*Task to carry out*. Look below for the line with "ATOM 28 C C . GLU" and the line with "ATOM 47 O O"; repeat exactly those two lines and all lines between them, but no pictures.

╭──

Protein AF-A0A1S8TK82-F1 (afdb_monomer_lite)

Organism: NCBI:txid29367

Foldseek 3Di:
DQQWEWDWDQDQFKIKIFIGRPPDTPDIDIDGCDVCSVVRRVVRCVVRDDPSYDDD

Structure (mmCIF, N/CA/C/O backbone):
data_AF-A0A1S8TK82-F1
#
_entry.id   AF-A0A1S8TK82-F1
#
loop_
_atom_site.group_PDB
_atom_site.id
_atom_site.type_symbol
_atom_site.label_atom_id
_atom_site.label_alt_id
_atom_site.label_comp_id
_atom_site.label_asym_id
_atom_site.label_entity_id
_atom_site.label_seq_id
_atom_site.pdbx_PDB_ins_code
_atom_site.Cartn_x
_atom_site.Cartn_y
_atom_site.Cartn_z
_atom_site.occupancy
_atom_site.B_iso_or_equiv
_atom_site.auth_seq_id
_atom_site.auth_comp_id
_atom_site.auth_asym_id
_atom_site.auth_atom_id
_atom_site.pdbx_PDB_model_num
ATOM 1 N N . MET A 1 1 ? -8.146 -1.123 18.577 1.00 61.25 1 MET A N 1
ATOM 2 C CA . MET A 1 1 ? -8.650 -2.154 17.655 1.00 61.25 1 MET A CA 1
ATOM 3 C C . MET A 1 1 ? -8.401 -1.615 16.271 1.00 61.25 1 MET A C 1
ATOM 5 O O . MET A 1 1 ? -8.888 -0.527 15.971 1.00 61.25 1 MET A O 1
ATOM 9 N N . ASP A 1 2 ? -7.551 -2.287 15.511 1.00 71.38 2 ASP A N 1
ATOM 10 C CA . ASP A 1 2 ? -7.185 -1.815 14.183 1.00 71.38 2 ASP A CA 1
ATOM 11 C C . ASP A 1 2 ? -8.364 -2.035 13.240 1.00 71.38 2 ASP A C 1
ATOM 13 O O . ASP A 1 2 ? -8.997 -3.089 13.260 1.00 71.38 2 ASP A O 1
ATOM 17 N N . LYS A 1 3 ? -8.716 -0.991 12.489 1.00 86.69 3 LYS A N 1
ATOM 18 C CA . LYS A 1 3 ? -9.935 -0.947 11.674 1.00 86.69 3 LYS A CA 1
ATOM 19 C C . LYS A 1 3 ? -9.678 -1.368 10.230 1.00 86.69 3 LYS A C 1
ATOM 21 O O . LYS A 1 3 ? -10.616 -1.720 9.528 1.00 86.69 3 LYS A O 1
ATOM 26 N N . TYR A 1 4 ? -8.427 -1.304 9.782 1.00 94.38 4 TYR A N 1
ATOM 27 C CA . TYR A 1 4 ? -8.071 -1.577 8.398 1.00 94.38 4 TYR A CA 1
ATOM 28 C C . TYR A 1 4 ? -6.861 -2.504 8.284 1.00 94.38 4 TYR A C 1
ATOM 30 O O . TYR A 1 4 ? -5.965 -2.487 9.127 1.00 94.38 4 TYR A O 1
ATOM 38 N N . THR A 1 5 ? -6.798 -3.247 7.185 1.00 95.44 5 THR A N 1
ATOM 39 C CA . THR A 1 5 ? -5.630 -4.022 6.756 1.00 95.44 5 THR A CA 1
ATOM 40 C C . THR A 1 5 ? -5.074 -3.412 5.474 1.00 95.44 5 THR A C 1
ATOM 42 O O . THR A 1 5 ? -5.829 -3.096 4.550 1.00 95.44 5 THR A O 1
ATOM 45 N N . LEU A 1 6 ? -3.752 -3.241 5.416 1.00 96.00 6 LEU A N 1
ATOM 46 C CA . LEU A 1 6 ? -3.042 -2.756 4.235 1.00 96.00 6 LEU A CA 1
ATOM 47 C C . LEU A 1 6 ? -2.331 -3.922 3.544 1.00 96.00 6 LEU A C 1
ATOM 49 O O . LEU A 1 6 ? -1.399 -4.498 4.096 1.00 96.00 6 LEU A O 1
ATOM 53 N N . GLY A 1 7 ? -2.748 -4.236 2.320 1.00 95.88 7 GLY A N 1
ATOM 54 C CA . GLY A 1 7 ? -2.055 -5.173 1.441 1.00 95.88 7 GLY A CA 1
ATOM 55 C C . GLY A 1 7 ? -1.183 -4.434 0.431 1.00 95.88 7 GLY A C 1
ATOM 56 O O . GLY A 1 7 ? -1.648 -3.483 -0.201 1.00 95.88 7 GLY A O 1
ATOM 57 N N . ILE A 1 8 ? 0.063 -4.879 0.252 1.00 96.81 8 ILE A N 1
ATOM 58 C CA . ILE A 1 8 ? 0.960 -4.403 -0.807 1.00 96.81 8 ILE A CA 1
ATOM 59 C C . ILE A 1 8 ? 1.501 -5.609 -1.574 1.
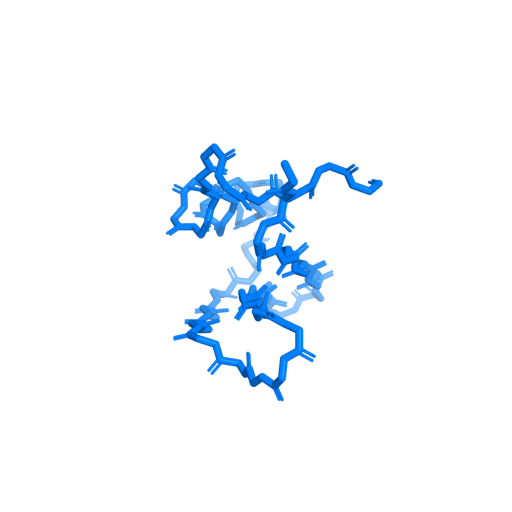00 96.81 8 ILE A C 1
ATOM 61 O O . ILE A 1 8 ? 2.118 -6.492 -0.988 1.00 96.81 8 ILE A O 1
ATOM 65 N N . ASP A 1 9 ? 1.298 -5.609 -2.887 1.00 96.38 9 ASP A N 1
ATOM 66 C CA . ASP A 1 9 ? 1.824 -6.606 -3.821 1.00 96.38 9 ASP A CA 1
ATOM 67 C C . ASP A 1 9 ? 2.793 -5.920 -4.790 1.00 96.38 9 ASP A C 1
ATOM 69 O O . ASP A 1 9 ? 2.400 -5.012 -5.523 1.00 96.38 9 ASP A O 1
ATOM 73 N N . SER A 1 10 ? 4.070 -6.307 -4.776 1.00 95.31 10 SER A N 1
ATOM 74 C CA . SER A 1 10 ? 5.101 -5.723 -5.641 1.00 95.31 10 SER A CA 1
ATOM 75 C C . SER A 1 10 ? 5.511 -6.710 -6.729 1.00 95.31 10 SER A C 1
ATOM 77 O O . SER A 1 10 ? 6.398 -7.540 -6.539 1.00 95.31 10 SER A O 1
ATOM 79 N N . GLY A 1 11 ? 4.865 -6.600 -7.891 1.00 94.12 11 GLY A N 1
ATOM 80 C CA . GLY A 1 11 ? 5.225 -7.356 -9.089 1.00 94.12 11 GLY A CA 1
ATOM 81 C C . GLY A 1 11 ? 6.320 -6.670 -9.910 1.00 94.12 11 GLY A C 1
ATOM 82 O O . GLY A 1 11 ? 6.647 -5.509 -9.686 1.00 94.12 11 GLY A O 1
ATOM 83 N N . SER A 1 12 ? 6.854 -7.349 -10.930 1.00 92.50 12 SER A N 1
ATOM 84 C CA . SER A 1 12 ? 7.920 -6.812 -11.801 1.00 92.50 12 SER A CA 1
ATOM 85 C C . SER A 1 12 ? 7.509 -5.584 -12.621 1.00 92.50 12 SER A C 1
ATOM 87 O O . SER A 1 12 ? 8.352 -4.765 -12.971 1.00 92.50 12 SER A O 1
ATOM 89 N N . THR A 1 13 ? 6.217 -5.452 -12.935 1.00 95.00 13 THR A N 1
ATOM 90 C CA . THR A 1 13 ? 5.685 -4.362 -13.771 1.00 95.00 13 THR A CA 1
ATOM 91 C C . THR A 1 13 ? 4.921 -3.327 -12.957 1.00 95.00 13 THR A C 1
ATOM 93 O O . THR A 1 13 ? 5.001 -2.131 -13.243 1.00 95.00 13 THR A O 1
ATOM 96 N N . THR A 1 14 ? 4.166 -3.764 -11.947 1.00 97.06 14 THR A N 1
ATOM 97 C CA . THR A 1 14 ? 3.384 -2.866 -11.092 1.00 97.06 14 THR A CA 1
ATOM 98 C C . THR A 1 14 ? 3.436 -3.274 -9.635 1.00 97.06 14 THR A C 1
ATOM 100 O O . THR A 1 14 ? 3.333 -4.464 -9.337 1.00 97.06 1
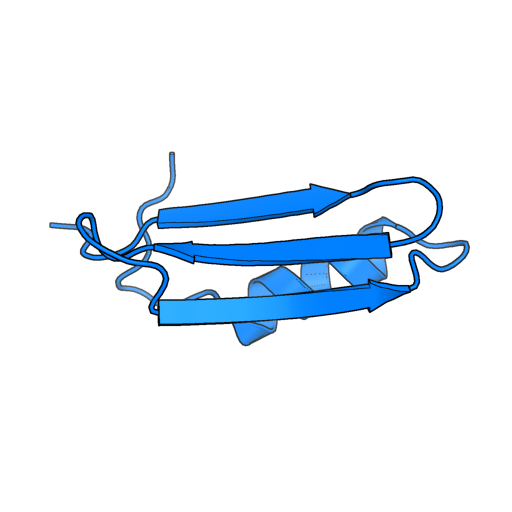4 THR A O 1
ATOM 103 N N . THR A 1 15 ? 3.464 -2.278 -8.757 1.00 97.62 15 THR A N 1
ATOM 104 C CA . THR A 1 15 ? 3.190 -2.440 -7.334 1.00 97.62 15 THR A CA 1
ATOM 105 C C . THR A 1 15 ? 1.758 -1.977 -7.086 1.00 97.62 15 THR A C 1
ATOM 107 O O . THR A 1 15 ? 1.344 -0.917 -7.568 1.00 97.62 15 THR A O 1
ATOM 110 N N . LYS A 1 16 ? 0.985 -2.792 -6.377 1.00 98.06 16 LYS A N 1
ATOM 111 C CA . LYS A 1 16 ? -0.419 -2.565 -6.047 1.00 98.06 16 LYS A CA 1
ATOM 112 C C . LYS A 1 16 ? -0.574 -2.432 -4.539 1.00 98.06 16 LYS A C 1
ATOM 114 O O . LYS A 1 16 ? 0.125 -3.095 -3.780 1.00 98.06 16 LYS A O 1
ATOM 119 N N . GLY A 1 17 ? -1.496 -1.577 -4.123 1.00 97.44 17 GLY A N 1
ATOM 120 C CA . GLY A 1 17 ? -1.858 -1.348 -2.734 1.00 97.44 17 GLY A CA 1
ATOM 121 C C . GLY A 1 17 ? -3.360 -1.425 -2.548 1.00 97.44 17 GLY A C 1
ATOM 122 O O . GLY A 1 17 ? -4.103 -0.914 -3.388 1.00 97.44 17 GLY A O 1
ATOM 123 N N . VAL A 1 18 ? -3.797 -2.036 -1.453 1.00 97.62 18 VAL A N 1
ATOM 124 C CA . VAL A 1 18 ? -5.210 -2.198 -1.100 1.00 97.62 18 VAL A CA 1
ATOM 125 C C . VAL A 1 18 ? -5.400 -1.879 0.377 1.00 97.62 18 VAL A C 1
ATOM 127 O O . VAL A 1 18 ? -4.697 -2.426 1.221 1.00 97.62 18 VAL A O 1
ATOM 130 N N . LEU A 1 19 ? -6.372 -1.021 0.683 1.00 96.62 19 LEU A N 1
ATOM 131 C CA . LEU A 1 19 ? -6.863 -0.789 2.038 1.00 96.62 19 LEU A CA 1
ATOM 132 C C . LEU A 1 19 ? -8.220 -1.484 2.198 1.00 96.62 19 LEU A C 1
ATOM 134 O O . LEU A 1 19 ? -9.161 -1.167 1.467 1.00 96.62 19 LEU A O 1
ATOM 138 N N . PHE A 1 20 ? -8.311 -2.418 3.137 1.00 96.12 20 PHE A N 1
ATOM 139 C CA . PHE A 1 20 ? -9.494 -3.238 3.408 1.00 96.12 20 PHE A CA 1
ATOM 140 C C . PHE A 1 20 ? -10.014 -2.963 4.822 1.00 96.12 20 PHE A C 1
ATOM 142 O O . PHE A 1 20 ? -9.203 -2.845 5.734 1.00 96.12 20 PHE A O 1
ATOM 149 N N . ASP A 1 21 ? -11.329 -2.843 5.015 1.00 94.50 21 ASP A N 1
ATOM 150 C CA . ASP A 1 21 ? -11.945 -2.529 6.323 1.00 94.50 21 ASP A CA 1
ATOM 151 C C . ASP A 1 21 ? -12.505 -3.736 7.088 1.00 94.50 21 ASP A C 1
ATOM 153 O O . ASP A 1 21 ? -13.097 -3.565 8.151 1.00 94.50 21 ASP A O 1
ATOM 157 N N . GLY A 1 22 ? -12.319 -4.947 6.559 1.00 92.81 22 GLY A 
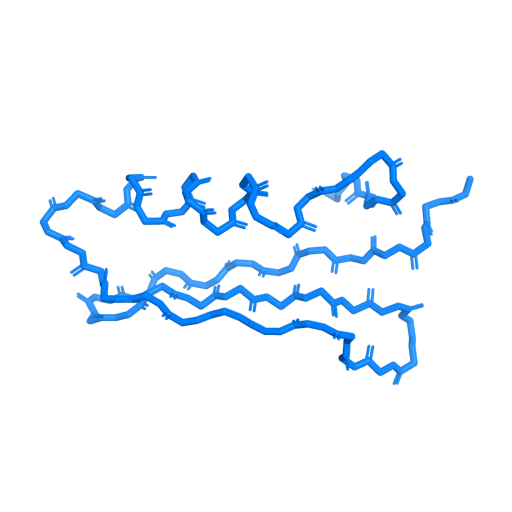N 1
ATOM 158 C CA . GLY A 1 22 ? -12.927 -6.169 7.089 1.00 92.81 22 GLY A CA 1
ATOM 159 C C . GLY A 1 22 ? -14.121 -6.660 6.268 1.00 92.81 22 GLY A C 1
ATOM 160 O O . GLY A 1 22 ? -14.405 -7.855 6.286 1.00 92.81 22 GLY A O 1
ATOM 161 N N . GLU A 1 23 ? -14.765 -5.783 5.493 1.00 95.62 23 GLU A N 1
ATOM 162 C CA . GLU A 1 23 ? -15.928 -6.122 4.661 1.00 95.62 23 GLU A CA 1
ATOM 163 C C . GLU A 1 23 ? -15.697 -5.806 3.179 1.00 95.62 23 GLU A C 1
ATOM 165 O O . GLU A 1 23 ? -16.076 -6.585 2.303 1.00 95.62 23 GLU A O 1
ATOM 170 N N . LYS A 1 24 ? -15.055 -4.674 2.872 1.00 96.19 24 LYS A N 1
ATOM 171 C CA . LYS A 1 24 ? -14.844 -4.193 1.504 1.00 96.19 24 LYS A CA 1
ATOM 172 C C . LYS A 1 24 ? -13.512 -3.477 1.316 1.00 96.19 24 LYS A C 1
ATOM 174 O O . LYS A 1 24 ? -12.839 -3.028 2.244 1.00 96.19 24 LYS A O 1
ATOM 179 N N . ILE A 1 25 ? -13.144 -3.334 0.047 1.00 97.00 25 ILE A N 1
ATOM 180 C CA . ILE A 1 25 ? -12.002 -2.524 -0.366 1.00 97.00 25 ILE A CA 1
ATOM 181 C C . ILE A 1 25 ? -12.392 -1.044 -0.298 1.00 97.00 25 ILE A C 1
ATOM 183 O O . ILE A 1 25 ? -13.329 -0.608 -0.964 1.00 97.00 25 ILE A O 1
ATOM 187 N N . VAL A 1 26 ? -11.647 -0.272 0.489 1.00 96.12 26 VAL A N 1
ATOM 188 C CA . VAL A 1 26 ? -11.887 1.160 0.726 1.00 96.12 26 VAL A CA 1
ATOM 189 C C . VAL A 1 26 ? -11.064 2.026 -0.221 1.00 96.12 26 VAL A C 1
ATOM 191 O O . VAL A 1 26 ? -11.523 3.067 -0.685 1.00 96.12 26 VAL A O 1
ATOM 194 N N . LYS A 1 27 ? -9.828 1.606 -0.511 1.00 96.69 27 LYS A N 1
ATOM 195 C CA . LYS A 1 27 ? -8.909 2.333 -1.391 1.00 96.69 27 LYS A CA 1
ATOM 196 C C . LYS A 1 27 ? -7.998 1.354 -2.116 1.00 96.69 27 LYS A C 1
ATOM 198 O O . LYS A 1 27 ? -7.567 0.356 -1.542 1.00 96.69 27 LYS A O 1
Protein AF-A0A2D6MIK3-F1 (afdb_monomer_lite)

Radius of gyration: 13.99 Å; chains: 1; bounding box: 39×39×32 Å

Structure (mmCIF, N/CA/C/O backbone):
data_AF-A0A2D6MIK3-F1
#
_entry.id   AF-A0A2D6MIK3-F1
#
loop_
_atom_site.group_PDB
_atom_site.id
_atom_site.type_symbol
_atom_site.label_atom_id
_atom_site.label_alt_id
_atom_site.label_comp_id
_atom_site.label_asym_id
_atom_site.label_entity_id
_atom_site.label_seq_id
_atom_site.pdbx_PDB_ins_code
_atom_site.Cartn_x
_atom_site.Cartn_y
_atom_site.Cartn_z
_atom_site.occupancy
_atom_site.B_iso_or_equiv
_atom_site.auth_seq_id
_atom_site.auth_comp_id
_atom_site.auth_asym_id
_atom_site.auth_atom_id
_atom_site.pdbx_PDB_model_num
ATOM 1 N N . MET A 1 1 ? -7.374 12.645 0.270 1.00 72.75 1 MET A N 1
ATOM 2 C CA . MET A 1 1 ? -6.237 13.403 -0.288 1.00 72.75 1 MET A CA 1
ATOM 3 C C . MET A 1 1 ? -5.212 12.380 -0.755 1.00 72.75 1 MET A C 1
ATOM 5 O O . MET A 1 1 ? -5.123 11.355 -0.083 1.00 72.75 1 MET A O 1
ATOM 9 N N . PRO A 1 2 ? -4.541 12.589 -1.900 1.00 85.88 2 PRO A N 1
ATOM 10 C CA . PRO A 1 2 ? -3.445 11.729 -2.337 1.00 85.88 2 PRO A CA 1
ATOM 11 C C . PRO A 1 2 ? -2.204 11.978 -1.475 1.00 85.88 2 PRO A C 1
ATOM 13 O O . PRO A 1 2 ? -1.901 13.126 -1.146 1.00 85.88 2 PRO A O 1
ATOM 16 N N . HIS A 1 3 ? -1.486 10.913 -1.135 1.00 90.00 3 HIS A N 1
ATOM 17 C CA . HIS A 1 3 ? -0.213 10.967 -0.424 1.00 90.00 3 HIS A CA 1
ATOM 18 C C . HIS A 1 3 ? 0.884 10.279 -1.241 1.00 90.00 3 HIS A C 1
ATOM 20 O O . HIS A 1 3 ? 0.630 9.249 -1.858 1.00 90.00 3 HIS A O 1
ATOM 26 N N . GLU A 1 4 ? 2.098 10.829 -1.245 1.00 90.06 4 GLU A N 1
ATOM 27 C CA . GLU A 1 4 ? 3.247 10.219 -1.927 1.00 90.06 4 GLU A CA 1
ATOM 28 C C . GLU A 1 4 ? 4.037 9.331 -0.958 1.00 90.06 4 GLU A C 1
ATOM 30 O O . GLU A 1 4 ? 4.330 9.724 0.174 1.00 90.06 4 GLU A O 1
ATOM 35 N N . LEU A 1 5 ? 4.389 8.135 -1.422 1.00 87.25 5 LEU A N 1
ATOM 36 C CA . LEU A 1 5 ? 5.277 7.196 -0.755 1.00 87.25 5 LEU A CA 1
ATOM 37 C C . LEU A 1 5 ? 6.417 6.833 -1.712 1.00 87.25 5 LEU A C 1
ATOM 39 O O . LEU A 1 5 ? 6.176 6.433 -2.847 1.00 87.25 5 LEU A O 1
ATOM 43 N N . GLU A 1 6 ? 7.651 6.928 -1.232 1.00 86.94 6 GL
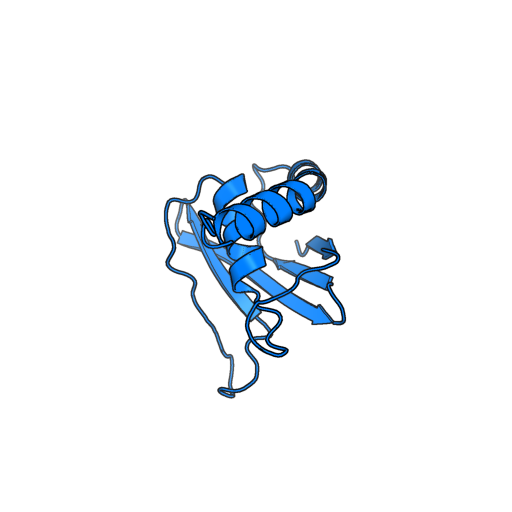U A N 1
ATOM 44 C CA . GLU A 1 6 ? 8.849 6.461 -1.934 1.00 86.94 6 GLU A CA 1
ATOM 45 C C . GLU A 1 6 ? 9.419 5.274 -1.151 1.00 86.94 6 GLU A C 1
ATOM 47 O O . GLU A 1 6 ? 9.600 5.380 0.064 1.00 86.94 6 GLU A O 1
ATOM 52 N N . LEU A 1 7 ? 9.658 4.148 -1.825 1.00 79.69 7 LEU A N 1
ATOM 53 C CA . LEU A 1 7 ? 10.203 2.927 -1.221 1.00 79.69 7 LEU A CA 1
ATOM 54 C C . LEU A 1 7 ? 11.388 2.434 -2.038 1.00 79.69 7 LEU A C 1
ATOM 56 O O . LEU A 1 7 ? 11.199 1.927 -3.138 1.00 79.69 7 LEU A O 1
ATOM 60 N N . LYS A 1 8 ? 12.595 2.542 -1.489 1.00 76.56 8 LYS A N 1
ATOM 61 C CA . LYS A 1 8 ? 13.817 2.134 -2.191 1.00 76.56 8 LYS A CA 1
ATOM 62 C C . LYS A 1 8 ? 14.016 0.628 -2.128 1.00 76.56 8 LYS A C 1
ATOM 64 O O . LYS A 1 8 ? 13.595 -0.015 -1.163 1.00 76.56 8 LYS A O 1
ATOM 69 N N . ASP A 1 9 ? 14.702 0.106 -3.142 1.00 65.62 9 ASP A N 1
ATOM 70 C CA . ASP A 1 9 ? 15.147 -1.288 -3.213 1.00 65.62 9 ASP A CA 1
ATOM 71 C C . ASP A 1 9 ? 13.989 -2.297 -3.113 1.00 65.62 9 ASP A C 1
ATOM 7
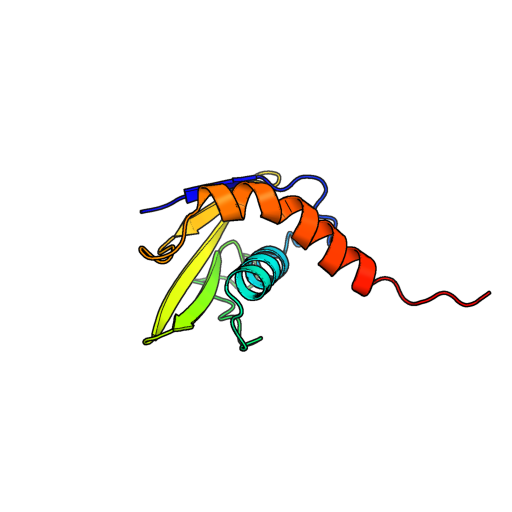3 O O . ASP A 1 9 ? 14.140 -3.407 -2.592 1.00 65.62 9 ASP A O 1
ATOM 77 N N . VAL A 1 10 ? 12.817 -1.922 -3.645 1.00 61.69 10 VAL A N 1
ATOM 78 C CA . VAL A 1 10 ? 11.662 -2.813 -3.805 1.00 61.69 10 VAL A CA 1
ATOM 79 C C . VAL A 1 10 ? 11.987 -3.842 -4.888 1.00 61.69 10 VAL A C 1
ATOM 81 O O . VAL A 1 10 ? 11.596 -3.740 -6.049 1.00 61.69 10 VAL A O 1
ATOM 84 N N . THR A 1 11 ? 12.759 -4.849 -4.503 1.00 54.91 11 THR A N 1
ATOM 85 C CA . THR A 1 11 ? 13.146 -5.959 -5.367 1.00 54.91 11 THR A CA 1
ATOM 86 C C . THR A 1 11 ? 12.029 -6.993 -5.362 1.00 54.91 11 THR A C 1
ATOM 88 O O . THR A 1 11 ? 11.843 -7.760 -4.417 1.00 54.91 11 THR A O 1
ATOM 91 N N . SER A 1 12 ? 11.229 -6.991 -6.428 1.00 51.38 12 SER A N 1
ATOM 92 C CA . SER A 1 12 ? 10.309 -8.094 -6.690 1.00 51.38 12 SER A CA 1
ATOM 93 C C . SER A 1 12 ? 11.122 -9.321 -7.122 1.00 51.38 12 SER A C 1
ATOM 95 O O . SER A 1 12 ? 12.006 -9.184 -7.966 1.00 51.38 12 SER A O 1
ATOM 97 N N . PRO A 1 13 ? 10.825 -10.529 -6.614 1.00 51.19 13 PRO A N 1
ATOM 98 C CA . PRO A 1 13 ? 11.403 -11.767 -7.140 1.00 51.19 13 PRO A CA 1
ATOM 99 C C . PRO A 1 13 ? 10.914 -12.105 -8.564 1.00 51.19 13 PRO A C 1
ATOM 101 O O . PRO A 1 13 ? 11.325 -13.118 -9.123 1.00 51.19 13 PRO A O 1
ATOM 104 N N . TRP A 1 14 ? 10.041 -11.277 -9.150 1.00 46.34 14 TRP A N 1
ATOM 105 C CA . TRP A 1 14 ? 9.488 -11.441 -10.490 1.00 46.34 14 TRP A CA 1
ATOM 106 C C . TRP A 1 14 ? 9.965 -10.297 -11.392 1.00 46.34 14 TRP A C 1
ATOM 108 O O . TRP A 1 14 ? 9.711 -9.125 -11.111 1.00 46.34 14 TRP A O 1
ATOM 118 N N . ASP A 1 15 ? 10.666 -10.674 -12.459 1.00 45.97 15 ASP A N 1
ATOM 119 C CA . ASP A 1 15 ? 11.406 -9.850 -13.423 1.00 45.97 15 ASP A CA 1
ATOM 120 C C . ASP A 1 15 ? 10.627 -8.595 -13.895 1.00 45.97 15 ASP A C 1
ATOM 122 O O . ASP A 1 15 ? 9.821 -8.636 -14.825 1.00 45.97 15 ASP A O 1
ATOM 126 N N . GLY A 1 16 ? 10.829 -7.458 -13.217 1.00 45.25 16 GLY A N 1
ATOM 127 C CA . GLY A 1 16 ? 10.356 -6.137 -13.657 1.00 45.25 16 GLY A CA 1
ATOM 128 C C . GLY A 1 16 ? 8.888 -5.771 -13.384 1.00 45.25 16 GLY A C 1
ATOM 129 O O . GLY A 1 16 ? 8.458 -4.696 -13.804 1.00 45.25 16 GLY A O 1
ATOM 130 N N . GLN A 1 17 ? 8.108 -6.588 -12.665 1.00 48.69 17 GLN A N 1
ATOM 131 C CA . GLN A 1 17 ? 6.772 -6.182 -12.201 1.00 48.69 17 GLN A CA 1
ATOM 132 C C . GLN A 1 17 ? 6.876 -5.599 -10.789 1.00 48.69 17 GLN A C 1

╰──

*Exercise output*.
ATOM 28 C C . GLU A 1 4 ? 4.037 9.331 -0.958 1.00 90.06 4 GLU A C 1
ATOM 30 O O . GLU A 1 4 ? 4.330 9.724 0.174 1.00 90.06 4 GLU A O 1
ATOM 35 N N . LEU A 1 5 ? 4.389 8.135 -1.422 1.00 87.25 5 LEU A N 1
ATOM 36 C CA . LEU A 1 5 ? 5.277 7.196 -0.755 1.00 87.25 5 LEU A CA 1
ATOM 37 C C . LEU A 1 5 ? 6.417 6.833 -1.712 1.00 87.25 5 LEU A C 1
ATOM 39 O O . LEU A 1 5 ? 6.176 6.433 -2.847 1.00 87.25 5 LEU A O 1
ATOM 43 N N . GLU A 1 6 ? 7.651 6.928 -1.232 1.00 86.94 6 GL
U A N 1
ATOM 44 C CA . GLU A 1 6 ? 8.849 6.461 -1.934 1.00 86.94 6 GLU A CA 1
ATOM 45 C C . GLU A 1 6 ? 9.419 5.274 -1.151 1.00 86.94 6 GLU A C 1
ATOM 47 O O . GLU A 1 6 ? 9.600 5.380 0.064 1.00 86.94 6 GLU A O 1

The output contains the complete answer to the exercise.